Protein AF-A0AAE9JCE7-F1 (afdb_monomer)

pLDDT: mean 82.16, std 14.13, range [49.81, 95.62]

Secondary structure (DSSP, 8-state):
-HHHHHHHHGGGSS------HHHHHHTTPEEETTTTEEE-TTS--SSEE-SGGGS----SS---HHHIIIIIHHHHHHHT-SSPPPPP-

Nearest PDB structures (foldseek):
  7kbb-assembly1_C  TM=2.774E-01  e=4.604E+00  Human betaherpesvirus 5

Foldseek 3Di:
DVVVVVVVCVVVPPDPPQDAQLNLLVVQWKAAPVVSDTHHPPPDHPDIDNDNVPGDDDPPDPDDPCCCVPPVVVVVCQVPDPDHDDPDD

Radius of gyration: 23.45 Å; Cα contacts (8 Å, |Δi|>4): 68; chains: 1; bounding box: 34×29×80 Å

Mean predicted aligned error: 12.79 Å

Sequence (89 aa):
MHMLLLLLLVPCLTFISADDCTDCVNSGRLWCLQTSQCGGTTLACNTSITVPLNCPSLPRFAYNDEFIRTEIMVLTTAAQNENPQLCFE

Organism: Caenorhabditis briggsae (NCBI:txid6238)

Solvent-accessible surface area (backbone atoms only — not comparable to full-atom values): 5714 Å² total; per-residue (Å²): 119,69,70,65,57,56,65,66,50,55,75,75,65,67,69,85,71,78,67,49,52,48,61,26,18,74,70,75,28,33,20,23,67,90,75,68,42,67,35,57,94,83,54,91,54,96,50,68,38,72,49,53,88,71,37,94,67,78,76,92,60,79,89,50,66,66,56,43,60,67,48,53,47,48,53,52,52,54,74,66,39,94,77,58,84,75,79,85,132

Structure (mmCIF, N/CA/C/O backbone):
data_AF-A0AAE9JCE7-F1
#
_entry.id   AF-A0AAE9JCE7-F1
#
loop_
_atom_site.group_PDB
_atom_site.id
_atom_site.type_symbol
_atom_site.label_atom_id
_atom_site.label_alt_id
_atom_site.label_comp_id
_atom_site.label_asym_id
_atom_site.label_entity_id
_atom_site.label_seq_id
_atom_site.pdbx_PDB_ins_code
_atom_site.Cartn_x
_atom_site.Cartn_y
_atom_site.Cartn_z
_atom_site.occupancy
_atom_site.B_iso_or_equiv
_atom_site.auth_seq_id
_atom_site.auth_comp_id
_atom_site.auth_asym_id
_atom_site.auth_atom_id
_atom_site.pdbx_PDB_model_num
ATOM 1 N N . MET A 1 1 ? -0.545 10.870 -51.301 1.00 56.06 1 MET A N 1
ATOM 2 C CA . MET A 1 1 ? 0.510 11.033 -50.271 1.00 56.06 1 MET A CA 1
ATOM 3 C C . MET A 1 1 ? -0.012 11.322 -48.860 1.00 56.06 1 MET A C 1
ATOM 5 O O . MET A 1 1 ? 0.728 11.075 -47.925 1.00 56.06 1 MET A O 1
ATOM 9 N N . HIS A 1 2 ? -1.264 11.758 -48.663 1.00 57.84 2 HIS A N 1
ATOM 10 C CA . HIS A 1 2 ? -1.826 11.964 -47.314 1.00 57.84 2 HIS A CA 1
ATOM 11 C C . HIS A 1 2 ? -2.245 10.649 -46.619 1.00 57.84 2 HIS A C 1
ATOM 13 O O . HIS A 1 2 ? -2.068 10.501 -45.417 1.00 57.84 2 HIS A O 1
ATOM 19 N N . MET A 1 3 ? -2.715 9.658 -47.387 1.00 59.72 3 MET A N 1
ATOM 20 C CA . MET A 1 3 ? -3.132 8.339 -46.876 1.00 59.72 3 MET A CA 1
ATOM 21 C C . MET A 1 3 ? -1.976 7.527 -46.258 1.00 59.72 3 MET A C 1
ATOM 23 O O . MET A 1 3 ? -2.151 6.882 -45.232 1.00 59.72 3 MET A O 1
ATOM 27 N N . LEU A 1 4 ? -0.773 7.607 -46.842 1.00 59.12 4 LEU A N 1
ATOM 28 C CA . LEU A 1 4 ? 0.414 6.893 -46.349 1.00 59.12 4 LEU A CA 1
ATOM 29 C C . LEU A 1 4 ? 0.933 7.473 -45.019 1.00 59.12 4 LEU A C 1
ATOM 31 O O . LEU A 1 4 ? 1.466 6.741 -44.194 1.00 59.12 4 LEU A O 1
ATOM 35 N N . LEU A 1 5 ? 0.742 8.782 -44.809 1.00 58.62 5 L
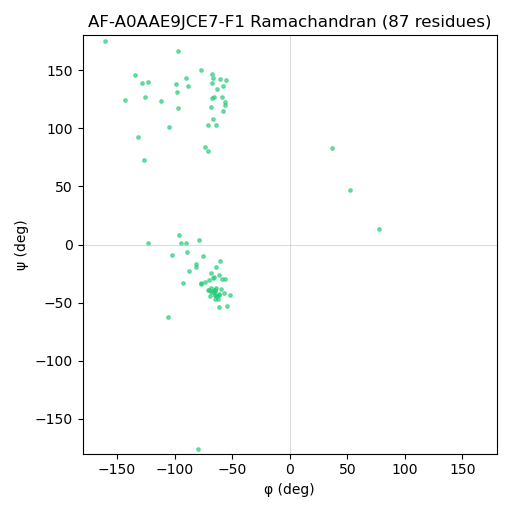EU A N 1
ATOM 36 C CA . LEU A 1 5 ? 1.121 9.484 -43.582 1.00 58.62 5 LEU A CA 1
ATOM 37 C C . LEU A 1 5 ? 0.222 9.072 -42.402 1.00 58.62 5 LEU A C 1
ATOM 39 O O . LEU A 1 5 ? 0.713 8.864 -41.298 1.00 58.62 5 LEU A O 1
ATOM 43 N N . LEU A 1 6 ? -1.080 8.887 -42.655 1.00 58.38 6 LEU A N 1
ATOM 44 C CA . LEU A 1 6 ? -2.052 8.407 -41.666 1.00 58.38 6 LEU A CA 1
ATOM 45 C C . LEU A 1 6 ? -1.766 6.966 -41.213 1.00 58.38 6 LEU A C 1
ATOM 47 O O . LEU A 1 6 ? -1.857 6.683 -40.025 1.00 58.38 6 LEU A O 1
ATOM 51 N N . LEU A 1 7 ? -1.349 6.079 -42.123 1.00 60.25 7 LEU A N 1
ATOM 52 C CA . LEU A 1 7 ? -0.995 4.682 -41.815 1.00 60.25 7 LEU A CA 1
ATOM 53 C C . LEU A 1 7 ? 0.253 4.535 -40.920 1.00 60.25 7 LEU A C 1
ATOM 55 O O . LEU A 1 7 ? 0.342 3.575 -40.161 1.00 60.25 7 LEU A O 1
ATOM 59 N N . LEU A 1 8 ? 1.187 5.490 -40.968 1.00 59.62 8 LEU A N 1
ATOM 60 C CA . LEU A 1 8 ? 2.398 5.510 -40.131 1.00 59.62 8 LEU A CA 1
ATOM 61 C C . LEU A 1 8 ? 2.163 6.068 -38.715 1.00 59.62 8 LEU A C 1
ATOM 63 O O . LEU A 1 8 ? 2.978 5.829 -37.828 1.00 59.62 8 LEU A O 1
ATOM 67 N N . LEU A 1 9 ? 1.054 6.779 -38.484 1.00 56.75 9 LEU A N 1
ATOM 68 C CA . LEU A 1 9 ? 0.695 7.346 -37.174 1.00 56.75 9 LEU A CA 1
ATOM 69 C C . LEU A 1 9 ? -0.098 6.367 -36.287 1.00 56.75 9 LEU A C 1
ATOM 71 O O . LEU A 1 9 ? -0.070 6.493 -35.065 1.00 56.75 9 LEU A O 1
ATOM 75 N N . VAL A 1 10 ? -0.761 5.366 -36.877 1.00 58.53 10 VAL A N 1
ATOM 76 C CA . VAL A 1 10 ? -1.554 4.350 -36.155 1.00 58.53 10 VAL A CA 1
ATOM 77 C C . VAL A 1 10 ? -0.731 3.485 -35.176 1.00 58.53 10 VAL A C 1
ATOM 79 O O . VAL A 1 10 ? -1.203 3.296 -34.056 1.00 58.53 10 VAL A O 1
ATOM 82 N N . PRO A 1 11 ? 0.491 2.998 -35.491 1.00 56.31 11 PRO A N 1
ATOM 83 C CA . PRO A 1 11 ? 1.274 2.202 -34.539 1.00 56.31 11 PRO A CA 1
ATOM 84 C C . PRO A 1 11 ? 1.921 3.041 -33.424 1.00 56.31 11 PRO A C 1
ATOM 86 O O . PRO A 1 11 ? 2.434 2.481 -32.466 1.00 56.31 11 PRO A O 1
ATOM 89 N N . CYS A 1 12 ? 1.893 4.376 -33.514 1.00 54.56 12 CYS A N 1
ATOM 90 C CA . CYS A 1 12 ? 2.355 5.252 -32.431 1.00 54.56 12 CYS A CA 1
ATOM 91 C C . CYS A 1 12 ? 1.280 5.432 -31.339 1.00 54.56 12 CYS A C 1
ATOM 93 O O . CYS A 1 12 ? 1.582 5.795 -30.207 1.00 54.56 12 CYS A O 1
ATOM 95 N N . LEU A 1 13 ? 0.016 5.147 -31.673 1.00 52.28 13 LEU A N 1
ATOM 96 C CA . LEU A 1 13 ? -1.134 5.259 -30.772 1.00 52.28 13 LEU A CA 1
ATOM 97 C C . LEU A 1 13 ? -1.476 3.943 -30.066 1.00 52.28 13 LEU A C 1
ATOM 99 O O . LEU A 1 13 ? -2.430 3.907 -29.289 1.00 52.28 13 LEU A O 1
ATOM 103 N N . THR A 1 14 ? -0.725 2.861 -30.302 1.00 50.41 14 THR A N 1
ATOM 104 C CA . THR A 1 14 ? -0.892 1.624 -29.534 1.00 50.41 14 THR A CA 1
ATOM 105 C C . THR A 1 14 ? -0.326 1.818 -28.131 1.00 50.41 14 THR A C 1
ATOM 107 O O . THR A 1 14 ? 0.826 1.506 -27.854 1.00 50.41 14 THR A O 1
ATOM 110 N N . PHE A 1 15 ? -1.174 2.400 -27.285 1.00 49.81 15 PHE A N 1
ATOM 111 C CA . PHE A 1 15 ? -1.325 2.157 -25.857 1.00 49.81 15 PHE A CA 1
ATOM 112 C C . PHE A 1 15 ? -0.025 1.868 -25.102 1.00 49.81 15 PHE A C 1
ATOM 114 O O . PHE A 1 15 ? 0.272 0.729 -24.749 1.00 49.81 15 PHE A O 1
ATOM 121 N N . ILE A 1 16 ? 0.684 2.932 -24.731 1.00 53.97 16 ILE A N 1
ATOM 122 C CA . ILE A 1 16 ? 1.427 2.909 -23.470 1.00 53.97 16 ILE A CA 1
ATOM 123 C C . ILE A 1 16 ? 0.355 2.971 -22.373 1.00 53.97 16 ILE A C 1
ATOM 125 O O . ILE A 1 16 ? 0.027 4.048 -21.878 1.00 53.97 16 ILE A O 1
ATOM 129 N N . SER A 1 17 ? -0.280 1.839 -22.053 1.00 55.47 17 SER A N 1
ATOM 130 C CA . SER A 1 17 ? -1.013 1.740 -20.794 1.00 55.47 17 SER A CA 1
ATOM 131 C C . SER A 1 17 ? 0.047 1.700 -19.702 1.00 55.47 17 SER A C 1
ATOM 133 O O . SER A 1 17 ? 0.741 0.701 -19.523 1.00 55.47 17 SER A O 1
ATOM 135 N N . ALA A 1 18 ? 0.245 2.826 -19.021 1.00 63.38 18 ALA A N 1
ATOM 136 C CA . ALA A 1 18 ? 0.929 2.790 -17.743 1.00 63.38 18 ALA A CA 1
ATOM 137 C C . ALA A 1 18 ? 0.025 1.978 -16.807 1.00 63.38 18 ALA A C 1
ATOM 139 O O . ALA A 1 18 ? -1.029 2.466 -16.407 1.00 63.38 18 ALA A O 1
ATOM 140 N N . ASP A 1 19 ? 0.383 0.717 -16.557 1.00 77.25 19 ASP A N 1
ATOM 141 C CA . ASP A 1 19 ? -0.311 -0.100 -15.564 1.00 77.25 19 ASP A CA 1
ATOM 142 C C . ASP A 1 19 ? -0.200 0.624 -14.212 1.00 77.25 19 ASP A C 1
ATOM 144 O O . ASP A 1 19 ? 0.900 0.984 -13.793 1.00 77.25 19 ASP A O 1
ATOM 148 N N . ASP A 1 20 ? -1.324 0.861 -13.537 1.00 89.19 20 ASP A N 1
ATOM 149 C CA . ASP A 1 20 ? -1.314 1.259 -12.129 1.00 89.19 20 ASP A CA 1
ATOM 150 C C . ASP A 1 20 ? -1.040 0.020 -11.265 1.00 89.19 20 ASP A C 1
ATOM 152 O O . ASP A 1 20 ? -1.415 -1.103 -11.624 1.00 89.19 20 ASP A O 1
ATOM 156 N N . CYS A 1 21 ? -0.405 0.206 -10.105 1.00 93.12 21 CYS A N 1
ATOM 157 C CA . CYS A 1 21 ? -0.144 -0.889 -9.171 1.00 93.12 21 CYS A CA 1
ATOM 158 C C . CYS A 1 21 ? -1.417 -1.679 -8.845 1.00 93.12 21 CYS A C 1
ATOM 160 O O . CYS A 1 21 ? -1.399 -2.909 -8.838 1.00 93.12 21 CYS A O 1
ATOM 162 N N . THR A 1 22 ? -2.528 -0.983 -8.607 1.00 93.81 22 THR A N 1
ATOM 163 C CA . THR A 1 22 ? -3.792 -1.598 -8.194 1.00 93.81 22 THR A CA 1
ATOM 164 C C . THR A 1 22 ? -4.316 -2.537 -9.274 1.00 93.81 22 THR A C 1
ATOM 166 O O . THR A 1 22 ? -4.657 -3.686 -8.990 1.00 93.81 22 THR A O 1
ATOM 169 N N . ASP A 1 23 ? -4.318 -2.079 -10.525 1.00 93.44 23 ASP A N 1
ATOM 170 C CA . ASP A 1 23 ? -4.785 -2.857 -11.673 1.00 93.44 23 ASP A CA 1
ATOM 171 C C . ASP A 1 23 ? -3.846 -4.029 -11.972 1.00 93.44 23 ASP A C 1
ATOM 173 O O . ASP A 1 23 ? -4.291 -5.156 -12.212 1.00 93.44 23 ASP A O 1
ATOM 177 N N . CYS A 1 24 ? -2.536 -3.794 -11.874 1.00 93.81 24 CYS A N 1
ATOM 178 C CA . CYS A 1 24 ? -1.523 -4.832 -11.988 1.00 93.81 24 CYS A CA 1
ATOM 179 C C . CYS A 1 24 ? -1.775 -5.973 -10.995 1.00 93.81 24 CYS A C 1
ATOM 181 O O . CYS A 1 24 ? -1.880 -7.139 -11.384 1.00 93.81 24 CYS A O 1
ATOM 183 N N . VAL A 1 25 ? -1.931 -5.646 -9.718 1.00 94.81 25 VAL A N 1
ATOM 184 C CA . VAL A 1 25 ? -2.080 -6.653 -8.670 1.00 94.81 25 VAL A CA 1
ATOM 185 C C . VAL A 1 25 ? -3.438 -7.349 -8.745 1.00 94.81 25 VAL A C 1
ATOM 187 O O . VAL A 1 25 ? -3.504 -8.570 -8.609 1.00 94.81 25 VAL A O 1
ATOM 190 N N . ASN A 1 26 ? -4.513 -6.619 -9.054 1.00 94.44 26 ASN A N 1
ATOM 191 C CA . ASN A 1 26 ? -5.836 -7.210 -9.274 1.00 94.44 26 ASN A CA 1
ATOM 192 C C . ASN A 1 26 ? -5.854 -8.197 -10.454 1.00 94.44 26 ASN A C 1
ATOM 194 O O . ASN A 1 26 ? -6.645 -9.137 -10.456 1.00 94.44 26 ASN A O 1
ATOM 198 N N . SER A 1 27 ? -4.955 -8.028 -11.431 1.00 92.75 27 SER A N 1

[Directions]: Take each line in the listing that has the word "backbone" and copy it.

[Solution to this task]:
Solvent-accessible surface area (backbone atoms only — not comparable to full-atom values): 5714 Å² total; per-residue (Å²): 119,69,70,65,57,56,65,66,50,55,75,75,65,67,69,85,71,78,67,49,52,48,61,26,18,74,70,75,28,33,20,23,67,90,75,68,42,67,35,57,94,83,54,91,54,96,50,68,38,72,49,53,88,71,37,94,67,78,76,92,60,79,89,50,66,66,56,43,60,67,48,53,47,48,53,52,52,54,74,66,39,94,77,58,84,75,79,85,132
Structure (mmCIF, N/CA/C/O backbone):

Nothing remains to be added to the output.